Logs tell you if search engine optimization and other marketing operations are successful. These logs will also show you exactly in which zones you have success and where you need to put in more work. A wealth of information about the activities of your visitors is available from your web server log files. These can be used for various marketing plans and troubleshooting.

The log files are the summary of the accesses to your Web site for a particular day. They provide you with detailed information as to how many files were transmitted from your Web site, how many bytes of data were sent, where visitors of your site are coming from etc. Each individual request is listed on a separate line in a log file. A sample request is given below.

Where to find the server logs

The log files are located on your server. Generally, these are located in your www/logs directory. If you cannot find your server logs in the www/logs directory, contact your hosting solution provider. They will be able to provide you the information as to where your logs are located.

What information can the server logs provide?

Which pages of your web site were requested, and how often,
How many visits did your web site receive,
Who are your most frequent visitors (in some cases),
Where your visitors came from (in some cases),
Which search engine spiders have found your site?
Which sections/pages of your site were the most popular during a given period of time (say a week or a month),
Which keyword searches lead people to your site,
What browsers and platforms (operating systems) were they using,
Which are the pages through which people enter your site most frequently,
How long was the average “view time” for a given web page in your site,
During which times of the day and days of the week is your server is the busiest,
What are the errors that people encounter.

What is a log file analyzer?

Log files are not easy to understand in their raw format. For future assessment and marketing plans, you should be able to see totals for the whole site. Log analyzer is a software program that is capable of reading raw log files and turning them into easy-to-understand statistics. These can be used to tweak your promotional and marketing plans.

Sample log file entry

Each individual request is listed on a separate line in a log file, called a log file entry.
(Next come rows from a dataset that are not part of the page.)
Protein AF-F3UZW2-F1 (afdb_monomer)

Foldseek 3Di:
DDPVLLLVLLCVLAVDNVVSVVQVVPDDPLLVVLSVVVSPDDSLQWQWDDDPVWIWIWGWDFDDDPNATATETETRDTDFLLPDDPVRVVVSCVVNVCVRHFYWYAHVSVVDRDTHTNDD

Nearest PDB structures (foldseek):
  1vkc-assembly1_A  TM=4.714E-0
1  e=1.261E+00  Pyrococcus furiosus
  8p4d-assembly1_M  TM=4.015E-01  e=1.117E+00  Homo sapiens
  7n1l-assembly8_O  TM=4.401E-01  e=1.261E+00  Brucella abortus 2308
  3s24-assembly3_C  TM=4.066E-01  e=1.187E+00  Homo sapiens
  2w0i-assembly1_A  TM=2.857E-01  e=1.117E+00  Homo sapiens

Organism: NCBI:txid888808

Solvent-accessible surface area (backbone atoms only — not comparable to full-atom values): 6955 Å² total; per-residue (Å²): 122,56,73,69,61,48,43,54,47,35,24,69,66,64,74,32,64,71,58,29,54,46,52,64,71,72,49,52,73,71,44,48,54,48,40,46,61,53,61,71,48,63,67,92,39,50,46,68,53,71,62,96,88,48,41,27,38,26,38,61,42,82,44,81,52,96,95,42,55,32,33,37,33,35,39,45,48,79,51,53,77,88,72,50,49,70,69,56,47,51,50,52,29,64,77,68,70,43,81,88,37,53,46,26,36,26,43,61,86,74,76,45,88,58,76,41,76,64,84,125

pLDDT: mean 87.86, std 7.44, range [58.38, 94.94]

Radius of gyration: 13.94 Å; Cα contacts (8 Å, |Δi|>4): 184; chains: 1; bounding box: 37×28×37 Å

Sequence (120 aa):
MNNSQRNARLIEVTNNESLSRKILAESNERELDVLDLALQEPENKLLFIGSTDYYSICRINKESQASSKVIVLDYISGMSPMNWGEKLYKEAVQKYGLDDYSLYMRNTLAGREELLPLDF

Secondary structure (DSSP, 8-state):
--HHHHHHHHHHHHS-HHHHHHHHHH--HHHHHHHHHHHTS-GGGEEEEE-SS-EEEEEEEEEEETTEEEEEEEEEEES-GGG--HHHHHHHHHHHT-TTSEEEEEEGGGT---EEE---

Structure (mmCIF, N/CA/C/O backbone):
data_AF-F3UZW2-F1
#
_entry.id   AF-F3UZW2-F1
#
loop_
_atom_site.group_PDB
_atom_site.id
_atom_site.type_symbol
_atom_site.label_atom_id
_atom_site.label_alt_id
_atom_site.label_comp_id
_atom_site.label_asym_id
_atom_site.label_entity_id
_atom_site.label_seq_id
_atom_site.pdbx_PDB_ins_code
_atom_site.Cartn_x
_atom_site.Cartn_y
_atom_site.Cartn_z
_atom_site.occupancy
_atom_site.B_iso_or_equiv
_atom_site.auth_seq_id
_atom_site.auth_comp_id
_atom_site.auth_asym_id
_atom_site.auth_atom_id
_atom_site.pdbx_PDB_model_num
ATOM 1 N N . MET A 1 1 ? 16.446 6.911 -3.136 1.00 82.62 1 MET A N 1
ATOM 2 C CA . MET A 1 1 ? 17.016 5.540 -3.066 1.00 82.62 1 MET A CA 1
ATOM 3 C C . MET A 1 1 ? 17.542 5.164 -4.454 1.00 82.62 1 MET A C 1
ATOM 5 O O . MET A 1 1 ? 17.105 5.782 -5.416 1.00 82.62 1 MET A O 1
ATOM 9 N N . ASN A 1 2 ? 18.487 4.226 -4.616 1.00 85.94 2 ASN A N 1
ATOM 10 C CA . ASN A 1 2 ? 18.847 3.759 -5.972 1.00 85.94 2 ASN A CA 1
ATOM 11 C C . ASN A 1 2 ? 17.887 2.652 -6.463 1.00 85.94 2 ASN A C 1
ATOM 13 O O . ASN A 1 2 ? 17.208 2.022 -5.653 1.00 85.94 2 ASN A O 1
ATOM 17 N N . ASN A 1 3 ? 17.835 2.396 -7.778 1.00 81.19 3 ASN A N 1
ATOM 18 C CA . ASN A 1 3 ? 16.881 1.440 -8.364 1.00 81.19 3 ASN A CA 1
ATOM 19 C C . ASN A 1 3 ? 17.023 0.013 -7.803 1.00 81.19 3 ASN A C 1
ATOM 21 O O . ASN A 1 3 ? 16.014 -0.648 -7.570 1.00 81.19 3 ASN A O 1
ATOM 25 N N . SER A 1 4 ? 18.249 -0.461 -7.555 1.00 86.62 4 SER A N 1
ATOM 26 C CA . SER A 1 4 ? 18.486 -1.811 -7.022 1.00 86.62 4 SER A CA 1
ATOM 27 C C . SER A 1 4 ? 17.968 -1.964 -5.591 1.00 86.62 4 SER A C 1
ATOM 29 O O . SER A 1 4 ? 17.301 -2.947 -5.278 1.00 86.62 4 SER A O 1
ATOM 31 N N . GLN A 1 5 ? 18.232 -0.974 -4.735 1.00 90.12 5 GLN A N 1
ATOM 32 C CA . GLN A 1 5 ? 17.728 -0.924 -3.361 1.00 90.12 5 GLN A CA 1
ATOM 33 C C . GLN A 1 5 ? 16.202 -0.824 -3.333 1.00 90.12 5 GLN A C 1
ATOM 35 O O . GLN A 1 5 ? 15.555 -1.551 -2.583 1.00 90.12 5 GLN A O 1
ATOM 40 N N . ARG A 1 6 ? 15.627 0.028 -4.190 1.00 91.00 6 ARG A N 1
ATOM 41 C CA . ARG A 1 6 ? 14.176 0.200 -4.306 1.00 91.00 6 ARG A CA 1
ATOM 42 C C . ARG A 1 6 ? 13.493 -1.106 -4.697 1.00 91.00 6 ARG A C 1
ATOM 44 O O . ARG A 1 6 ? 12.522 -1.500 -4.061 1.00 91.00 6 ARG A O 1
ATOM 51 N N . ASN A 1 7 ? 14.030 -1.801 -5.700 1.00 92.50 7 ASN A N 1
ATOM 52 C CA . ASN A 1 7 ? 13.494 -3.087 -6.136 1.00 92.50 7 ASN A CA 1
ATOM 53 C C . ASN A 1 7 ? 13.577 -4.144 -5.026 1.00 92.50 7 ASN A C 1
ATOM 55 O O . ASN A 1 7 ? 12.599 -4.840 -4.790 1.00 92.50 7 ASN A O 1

It is automatically created every time someone makes a request to your web site. We will analyze each part of the log entry in this article.
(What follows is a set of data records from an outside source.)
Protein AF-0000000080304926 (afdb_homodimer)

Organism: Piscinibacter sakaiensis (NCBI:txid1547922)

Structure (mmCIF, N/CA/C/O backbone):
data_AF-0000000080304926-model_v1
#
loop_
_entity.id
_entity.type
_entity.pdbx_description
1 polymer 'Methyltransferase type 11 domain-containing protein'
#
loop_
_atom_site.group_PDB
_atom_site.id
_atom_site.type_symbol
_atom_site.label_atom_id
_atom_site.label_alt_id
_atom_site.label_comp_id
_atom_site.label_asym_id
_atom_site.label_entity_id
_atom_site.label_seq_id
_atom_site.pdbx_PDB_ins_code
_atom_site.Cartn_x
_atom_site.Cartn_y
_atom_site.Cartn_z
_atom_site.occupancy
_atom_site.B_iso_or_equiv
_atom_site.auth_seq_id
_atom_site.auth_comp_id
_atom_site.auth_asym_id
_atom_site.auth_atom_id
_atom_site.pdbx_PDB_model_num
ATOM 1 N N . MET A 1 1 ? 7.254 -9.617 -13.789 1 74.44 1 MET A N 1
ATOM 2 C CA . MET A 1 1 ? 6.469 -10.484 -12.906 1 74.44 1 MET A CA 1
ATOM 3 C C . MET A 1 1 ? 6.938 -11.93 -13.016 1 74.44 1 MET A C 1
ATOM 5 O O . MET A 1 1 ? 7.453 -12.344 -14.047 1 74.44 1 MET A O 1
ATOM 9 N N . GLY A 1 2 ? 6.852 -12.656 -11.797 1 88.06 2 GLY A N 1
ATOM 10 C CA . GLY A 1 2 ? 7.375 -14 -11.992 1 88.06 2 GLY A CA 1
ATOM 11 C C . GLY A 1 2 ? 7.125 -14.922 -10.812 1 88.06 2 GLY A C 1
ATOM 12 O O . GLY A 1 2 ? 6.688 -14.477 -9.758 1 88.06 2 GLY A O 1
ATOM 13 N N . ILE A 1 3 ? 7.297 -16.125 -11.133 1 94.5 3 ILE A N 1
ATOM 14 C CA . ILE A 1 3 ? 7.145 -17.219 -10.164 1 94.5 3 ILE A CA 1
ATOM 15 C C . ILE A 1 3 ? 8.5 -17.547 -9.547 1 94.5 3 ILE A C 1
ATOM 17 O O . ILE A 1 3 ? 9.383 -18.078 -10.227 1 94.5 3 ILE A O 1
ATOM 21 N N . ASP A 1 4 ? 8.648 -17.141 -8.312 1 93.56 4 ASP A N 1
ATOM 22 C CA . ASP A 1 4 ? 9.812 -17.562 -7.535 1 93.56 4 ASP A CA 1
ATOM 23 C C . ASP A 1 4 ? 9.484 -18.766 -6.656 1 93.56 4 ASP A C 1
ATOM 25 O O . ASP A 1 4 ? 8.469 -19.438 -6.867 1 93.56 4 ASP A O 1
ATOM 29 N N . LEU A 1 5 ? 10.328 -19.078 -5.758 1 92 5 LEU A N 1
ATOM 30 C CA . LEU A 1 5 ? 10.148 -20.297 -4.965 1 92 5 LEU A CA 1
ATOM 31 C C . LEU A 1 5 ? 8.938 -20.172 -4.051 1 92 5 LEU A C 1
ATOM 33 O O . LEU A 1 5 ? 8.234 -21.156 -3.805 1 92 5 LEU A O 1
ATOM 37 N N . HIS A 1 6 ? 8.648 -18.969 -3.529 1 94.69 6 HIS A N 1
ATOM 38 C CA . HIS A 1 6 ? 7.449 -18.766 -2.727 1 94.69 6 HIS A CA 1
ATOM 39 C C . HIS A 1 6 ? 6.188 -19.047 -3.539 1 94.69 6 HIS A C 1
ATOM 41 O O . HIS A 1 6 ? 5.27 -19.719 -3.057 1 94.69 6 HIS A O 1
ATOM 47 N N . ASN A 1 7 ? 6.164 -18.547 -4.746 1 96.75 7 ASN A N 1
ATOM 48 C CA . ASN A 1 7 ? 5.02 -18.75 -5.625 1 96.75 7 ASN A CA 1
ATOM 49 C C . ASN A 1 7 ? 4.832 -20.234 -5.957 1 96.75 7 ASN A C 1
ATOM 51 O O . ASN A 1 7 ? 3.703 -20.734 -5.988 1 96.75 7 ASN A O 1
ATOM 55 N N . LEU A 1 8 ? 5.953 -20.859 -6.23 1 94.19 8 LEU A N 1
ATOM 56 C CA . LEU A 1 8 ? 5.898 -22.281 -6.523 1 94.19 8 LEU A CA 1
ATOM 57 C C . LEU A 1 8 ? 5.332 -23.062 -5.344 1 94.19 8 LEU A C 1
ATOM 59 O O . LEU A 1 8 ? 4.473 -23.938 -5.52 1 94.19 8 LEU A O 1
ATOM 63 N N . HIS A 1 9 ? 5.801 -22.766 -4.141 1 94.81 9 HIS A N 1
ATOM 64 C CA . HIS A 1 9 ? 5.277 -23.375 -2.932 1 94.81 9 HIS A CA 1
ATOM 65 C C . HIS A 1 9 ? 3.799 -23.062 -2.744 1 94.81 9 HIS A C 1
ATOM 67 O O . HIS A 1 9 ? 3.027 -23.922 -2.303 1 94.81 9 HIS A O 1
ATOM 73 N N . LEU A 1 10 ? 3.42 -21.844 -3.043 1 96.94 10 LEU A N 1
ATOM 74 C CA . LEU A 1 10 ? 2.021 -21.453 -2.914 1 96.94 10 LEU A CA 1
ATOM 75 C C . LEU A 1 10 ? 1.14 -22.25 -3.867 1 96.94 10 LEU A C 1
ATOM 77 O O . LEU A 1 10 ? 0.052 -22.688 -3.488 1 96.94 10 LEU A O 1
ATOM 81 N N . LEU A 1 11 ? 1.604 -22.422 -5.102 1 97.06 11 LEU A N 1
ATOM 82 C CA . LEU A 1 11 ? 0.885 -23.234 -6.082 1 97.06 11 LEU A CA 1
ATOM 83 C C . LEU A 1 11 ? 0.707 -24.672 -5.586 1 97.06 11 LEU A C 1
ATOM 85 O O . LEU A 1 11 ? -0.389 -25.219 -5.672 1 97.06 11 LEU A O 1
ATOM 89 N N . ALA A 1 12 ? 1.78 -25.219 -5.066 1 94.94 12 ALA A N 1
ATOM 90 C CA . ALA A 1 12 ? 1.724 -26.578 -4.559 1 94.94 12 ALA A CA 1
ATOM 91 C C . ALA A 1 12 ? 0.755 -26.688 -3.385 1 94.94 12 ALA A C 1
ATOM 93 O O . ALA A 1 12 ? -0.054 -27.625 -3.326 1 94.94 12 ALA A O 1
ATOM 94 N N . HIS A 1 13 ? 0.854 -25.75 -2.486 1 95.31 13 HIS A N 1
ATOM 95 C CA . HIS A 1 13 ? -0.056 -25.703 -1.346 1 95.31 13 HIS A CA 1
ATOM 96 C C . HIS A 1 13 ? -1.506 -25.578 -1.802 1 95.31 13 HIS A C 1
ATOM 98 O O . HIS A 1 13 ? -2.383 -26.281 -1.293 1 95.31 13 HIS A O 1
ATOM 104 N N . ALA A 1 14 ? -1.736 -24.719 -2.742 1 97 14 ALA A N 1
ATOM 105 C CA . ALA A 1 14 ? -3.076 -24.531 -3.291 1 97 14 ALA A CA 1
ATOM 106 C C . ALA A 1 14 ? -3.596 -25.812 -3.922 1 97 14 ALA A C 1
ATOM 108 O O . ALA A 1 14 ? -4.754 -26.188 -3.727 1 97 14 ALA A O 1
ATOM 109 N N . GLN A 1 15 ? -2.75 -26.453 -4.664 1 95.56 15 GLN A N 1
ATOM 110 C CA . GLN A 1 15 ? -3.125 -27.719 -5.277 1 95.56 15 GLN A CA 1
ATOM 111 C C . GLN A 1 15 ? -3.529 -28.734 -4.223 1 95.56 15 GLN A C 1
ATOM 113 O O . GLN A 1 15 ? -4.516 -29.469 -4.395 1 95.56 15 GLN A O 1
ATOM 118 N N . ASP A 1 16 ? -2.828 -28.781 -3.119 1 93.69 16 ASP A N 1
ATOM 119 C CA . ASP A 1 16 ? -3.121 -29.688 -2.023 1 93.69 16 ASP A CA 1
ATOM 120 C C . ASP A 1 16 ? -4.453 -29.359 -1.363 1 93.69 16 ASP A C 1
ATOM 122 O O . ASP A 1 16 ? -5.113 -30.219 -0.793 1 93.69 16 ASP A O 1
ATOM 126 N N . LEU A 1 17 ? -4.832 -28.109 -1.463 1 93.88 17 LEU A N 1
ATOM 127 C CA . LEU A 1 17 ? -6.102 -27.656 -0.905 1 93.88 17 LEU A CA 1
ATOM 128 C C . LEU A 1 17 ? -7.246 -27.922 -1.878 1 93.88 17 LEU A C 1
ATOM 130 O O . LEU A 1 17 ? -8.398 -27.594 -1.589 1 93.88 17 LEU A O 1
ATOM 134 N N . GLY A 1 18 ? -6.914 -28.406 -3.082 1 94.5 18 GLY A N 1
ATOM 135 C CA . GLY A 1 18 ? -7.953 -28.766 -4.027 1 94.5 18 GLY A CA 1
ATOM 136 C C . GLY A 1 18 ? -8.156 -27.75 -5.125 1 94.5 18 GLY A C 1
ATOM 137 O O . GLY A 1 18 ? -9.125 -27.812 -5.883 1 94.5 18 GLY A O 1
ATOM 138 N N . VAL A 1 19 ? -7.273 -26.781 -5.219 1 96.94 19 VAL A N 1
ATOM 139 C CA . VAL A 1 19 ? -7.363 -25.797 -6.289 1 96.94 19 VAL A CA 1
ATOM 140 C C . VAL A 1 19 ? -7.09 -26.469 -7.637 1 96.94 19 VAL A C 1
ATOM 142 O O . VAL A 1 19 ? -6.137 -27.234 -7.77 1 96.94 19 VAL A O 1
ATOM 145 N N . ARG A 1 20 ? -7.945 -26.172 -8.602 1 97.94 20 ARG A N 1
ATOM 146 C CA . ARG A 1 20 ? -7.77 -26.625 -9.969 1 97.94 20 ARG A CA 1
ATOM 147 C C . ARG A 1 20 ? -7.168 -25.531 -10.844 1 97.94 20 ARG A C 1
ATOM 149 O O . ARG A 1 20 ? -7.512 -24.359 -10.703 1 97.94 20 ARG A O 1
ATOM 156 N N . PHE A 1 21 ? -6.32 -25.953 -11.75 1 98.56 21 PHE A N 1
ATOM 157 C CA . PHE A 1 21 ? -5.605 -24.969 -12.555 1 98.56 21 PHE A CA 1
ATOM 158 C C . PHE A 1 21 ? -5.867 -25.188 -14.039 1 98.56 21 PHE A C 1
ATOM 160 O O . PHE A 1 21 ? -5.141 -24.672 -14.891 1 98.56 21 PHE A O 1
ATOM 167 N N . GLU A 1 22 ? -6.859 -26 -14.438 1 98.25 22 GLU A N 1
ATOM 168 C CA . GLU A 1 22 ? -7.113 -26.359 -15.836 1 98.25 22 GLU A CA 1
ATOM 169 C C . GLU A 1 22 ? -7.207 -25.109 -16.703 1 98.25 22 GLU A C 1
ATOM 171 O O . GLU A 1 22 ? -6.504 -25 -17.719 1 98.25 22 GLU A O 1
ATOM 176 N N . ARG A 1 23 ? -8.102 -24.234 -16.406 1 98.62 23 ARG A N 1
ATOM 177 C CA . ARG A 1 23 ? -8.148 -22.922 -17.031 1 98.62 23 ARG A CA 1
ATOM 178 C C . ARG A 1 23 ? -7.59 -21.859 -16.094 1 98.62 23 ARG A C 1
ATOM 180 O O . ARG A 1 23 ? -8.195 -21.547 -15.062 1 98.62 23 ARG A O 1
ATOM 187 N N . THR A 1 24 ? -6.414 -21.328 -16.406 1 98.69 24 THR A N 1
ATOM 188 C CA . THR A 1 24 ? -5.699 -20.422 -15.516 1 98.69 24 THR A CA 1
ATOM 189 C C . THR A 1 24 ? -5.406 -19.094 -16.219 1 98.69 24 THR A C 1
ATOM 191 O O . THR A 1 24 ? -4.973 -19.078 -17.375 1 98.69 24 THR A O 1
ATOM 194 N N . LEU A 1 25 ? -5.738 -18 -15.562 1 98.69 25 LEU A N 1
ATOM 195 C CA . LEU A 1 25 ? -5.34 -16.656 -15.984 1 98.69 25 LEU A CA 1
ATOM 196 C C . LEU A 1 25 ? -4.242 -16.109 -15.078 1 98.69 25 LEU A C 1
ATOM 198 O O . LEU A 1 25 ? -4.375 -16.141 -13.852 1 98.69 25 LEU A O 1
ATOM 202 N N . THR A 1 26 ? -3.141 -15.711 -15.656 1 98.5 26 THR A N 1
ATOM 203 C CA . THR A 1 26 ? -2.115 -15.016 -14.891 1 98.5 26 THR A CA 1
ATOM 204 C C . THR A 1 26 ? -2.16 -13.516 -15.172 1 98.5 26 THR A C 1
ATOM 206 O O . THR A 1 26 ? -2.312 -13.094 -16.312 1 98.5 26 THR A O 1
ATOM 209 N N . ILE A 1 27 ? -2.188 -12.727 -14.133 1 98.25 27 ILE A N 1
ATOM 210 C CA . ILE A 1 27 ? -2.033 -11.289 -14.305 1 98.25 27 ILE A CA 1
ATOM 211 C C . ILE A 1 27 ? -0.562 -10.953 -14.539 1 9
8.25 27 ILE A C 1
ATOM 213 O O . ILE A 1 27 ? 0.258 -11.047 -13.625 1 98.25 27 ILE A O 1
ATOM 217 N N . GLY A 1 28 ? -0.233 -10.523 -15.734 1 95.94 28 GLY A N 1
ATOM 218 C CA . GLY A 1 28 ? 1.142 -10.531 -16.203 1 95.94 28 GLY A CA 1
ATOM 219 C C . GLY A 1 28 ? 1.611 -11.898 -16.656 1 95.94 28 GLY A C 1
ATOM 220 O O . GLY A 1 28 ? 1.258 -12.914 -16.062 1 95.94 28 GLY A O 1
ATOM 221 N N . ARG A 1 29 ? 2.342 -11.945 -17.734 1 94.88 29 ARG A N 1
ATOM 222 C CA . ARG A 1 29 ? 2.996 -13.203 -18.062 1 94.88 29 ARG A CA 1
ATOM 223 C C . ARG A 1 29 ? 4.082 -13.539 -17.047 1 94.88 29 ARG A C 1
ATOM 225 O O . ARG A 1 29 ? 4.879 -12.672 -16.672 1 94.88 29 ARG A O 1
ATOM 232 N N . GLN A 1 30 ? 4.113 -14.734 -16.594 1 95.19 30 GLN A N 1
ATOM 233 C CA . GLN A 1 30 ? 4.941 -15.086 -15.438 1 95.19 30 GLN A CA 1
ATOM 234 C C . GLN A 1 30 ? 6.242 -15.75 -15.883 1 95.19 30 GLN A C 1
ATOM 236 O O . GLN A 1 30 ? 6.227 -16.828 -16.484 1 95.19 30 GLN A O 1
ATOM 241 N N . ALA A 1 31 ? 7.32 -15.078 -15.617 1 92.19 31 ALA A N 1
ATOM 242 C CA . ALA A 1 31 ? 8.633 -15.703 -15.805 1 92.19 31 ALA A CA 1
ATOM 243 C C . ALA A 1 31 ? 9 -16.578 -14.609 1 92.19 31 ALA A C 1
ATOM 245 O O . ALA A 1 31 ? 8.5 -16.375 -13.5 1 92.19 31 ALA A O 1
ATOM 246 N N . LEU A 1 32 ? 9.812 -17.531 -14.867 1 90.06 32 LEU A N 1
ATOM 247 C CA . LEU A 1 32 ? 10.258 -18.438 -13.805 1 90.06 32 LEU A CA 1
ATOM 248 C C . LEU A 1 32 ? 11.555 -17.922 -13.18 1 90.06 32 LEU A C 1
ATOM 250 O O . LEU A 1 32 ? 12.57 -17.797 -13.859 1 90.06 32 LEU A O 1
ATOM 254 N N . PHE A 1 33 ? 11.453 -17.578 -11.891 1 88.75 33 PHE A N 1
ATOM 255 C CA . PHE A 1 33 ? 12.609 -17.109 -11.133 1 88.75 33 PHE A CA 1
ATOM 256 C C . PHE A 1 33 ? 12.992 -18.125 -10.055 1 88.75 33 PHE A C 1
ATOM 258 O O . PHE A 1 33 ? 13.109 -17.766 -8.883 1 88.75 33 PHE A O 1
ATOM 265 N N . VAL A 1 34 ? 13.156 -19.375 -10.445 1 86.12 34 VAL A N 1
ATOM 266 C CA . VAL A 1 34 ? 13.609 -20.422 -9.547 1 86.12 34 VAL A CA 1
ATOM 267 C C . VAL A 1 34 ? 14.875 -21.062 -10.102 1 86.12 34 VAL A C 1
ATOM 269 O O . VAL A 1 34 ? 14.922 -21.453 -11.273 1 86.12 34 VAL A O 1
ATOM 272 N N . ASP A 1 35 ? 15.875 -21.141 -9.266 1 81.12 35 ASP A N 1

201.58.170.90 — [18/Aug/2002:01:53:23 -0500] “GET /frames.htm
HTTP/1.1” 200 11631 “http://www.searchengineethics.com/” “Mozilla/4.0
(compatible; MSIE 5.5; Windows NT 5.0)”
This lines gives us the following information about the request:

IP address or hostname of the visitor
Login [ -]
Authuser [ -]
Date and time [18/Aug/2002:01:53:23 -0500]
Request method [GET]
Request path [frames.htm]
Request protocol [HTTP/1.1]
Response status [200]
Response content size [11631]
Referrer path [http://www.searchengineethics.com]
User agent [Mozilla/4.0 (compatible; MSIE 5.5; Windows NT 5.0)]
201.58.170.90 => is the ip address of the visitor. The host is the user’s server that requested the data. In this case it is the visitor’s ip address. If your server is configured to “resolve” (look up) ip addresses, this ip address could have been resolved into the host name. Some web servers are set to automatically resolve ip addresses by conducting a “whois” lookup.

Example of the log file entry where the IP address has been resolved:
ip218.m4.nwlink.com — [18/Aug/2002:01:53:23 -0500] “GET /frames.htm HTTP/1.1” 200 11631 “http://www.searchengineethics.com/” “Mozilla/4.0 (compatible; MSIE 5.5; Windows NT 5.0)”

— => These two fields are reserved for the identification of the visitor’s user name. This field is used rarely, and can be faked easily. In this entry, no data has been recorded.

18/Aug/2002 => is the date when the request was made.

01:53:23 => is the time when the request was made.

-0500 => the offset from GMT (Greenwich mean time). -0500 indicates 5 hours behind GMT.

GET => It is the request method. This records the type of request from the client’s browser to the server. The different types of requests are

POST – places a file on the server
HEAD – requests the header information of the file
GET – requests the file in its entirety

frames.htm => is the actual object of the web site that was requested. In this case, it is the htm file called frames.htm.

HTTP/1.1 => is the request protocol.

200 => is the response status. The value 200 stands for successful operation. This code could be anything from 100 to 500, depending on the action resulting from the file request. The actions are:

1xx – continue
2xx – success
3xx – redirect (also a success)
4xx – client error (failure)
5xx – server error (failure)

For more accurate information on response status, visit the following url,
http://www.tvpress.com/promote/server/

11631 => is the amount of bytes of information that were returned in response to the request.

http://www.searchengineethics.com => is the referrer path or url. This indicates who referred the visitor to the web page, thus telling you from where your visitors are coming. In this case, the visitor came from a searchengineethics.com.

If the referring site/url/path were a search engine, it would have looked this way: “http://www.google.com/search?q=search+engine+optimization”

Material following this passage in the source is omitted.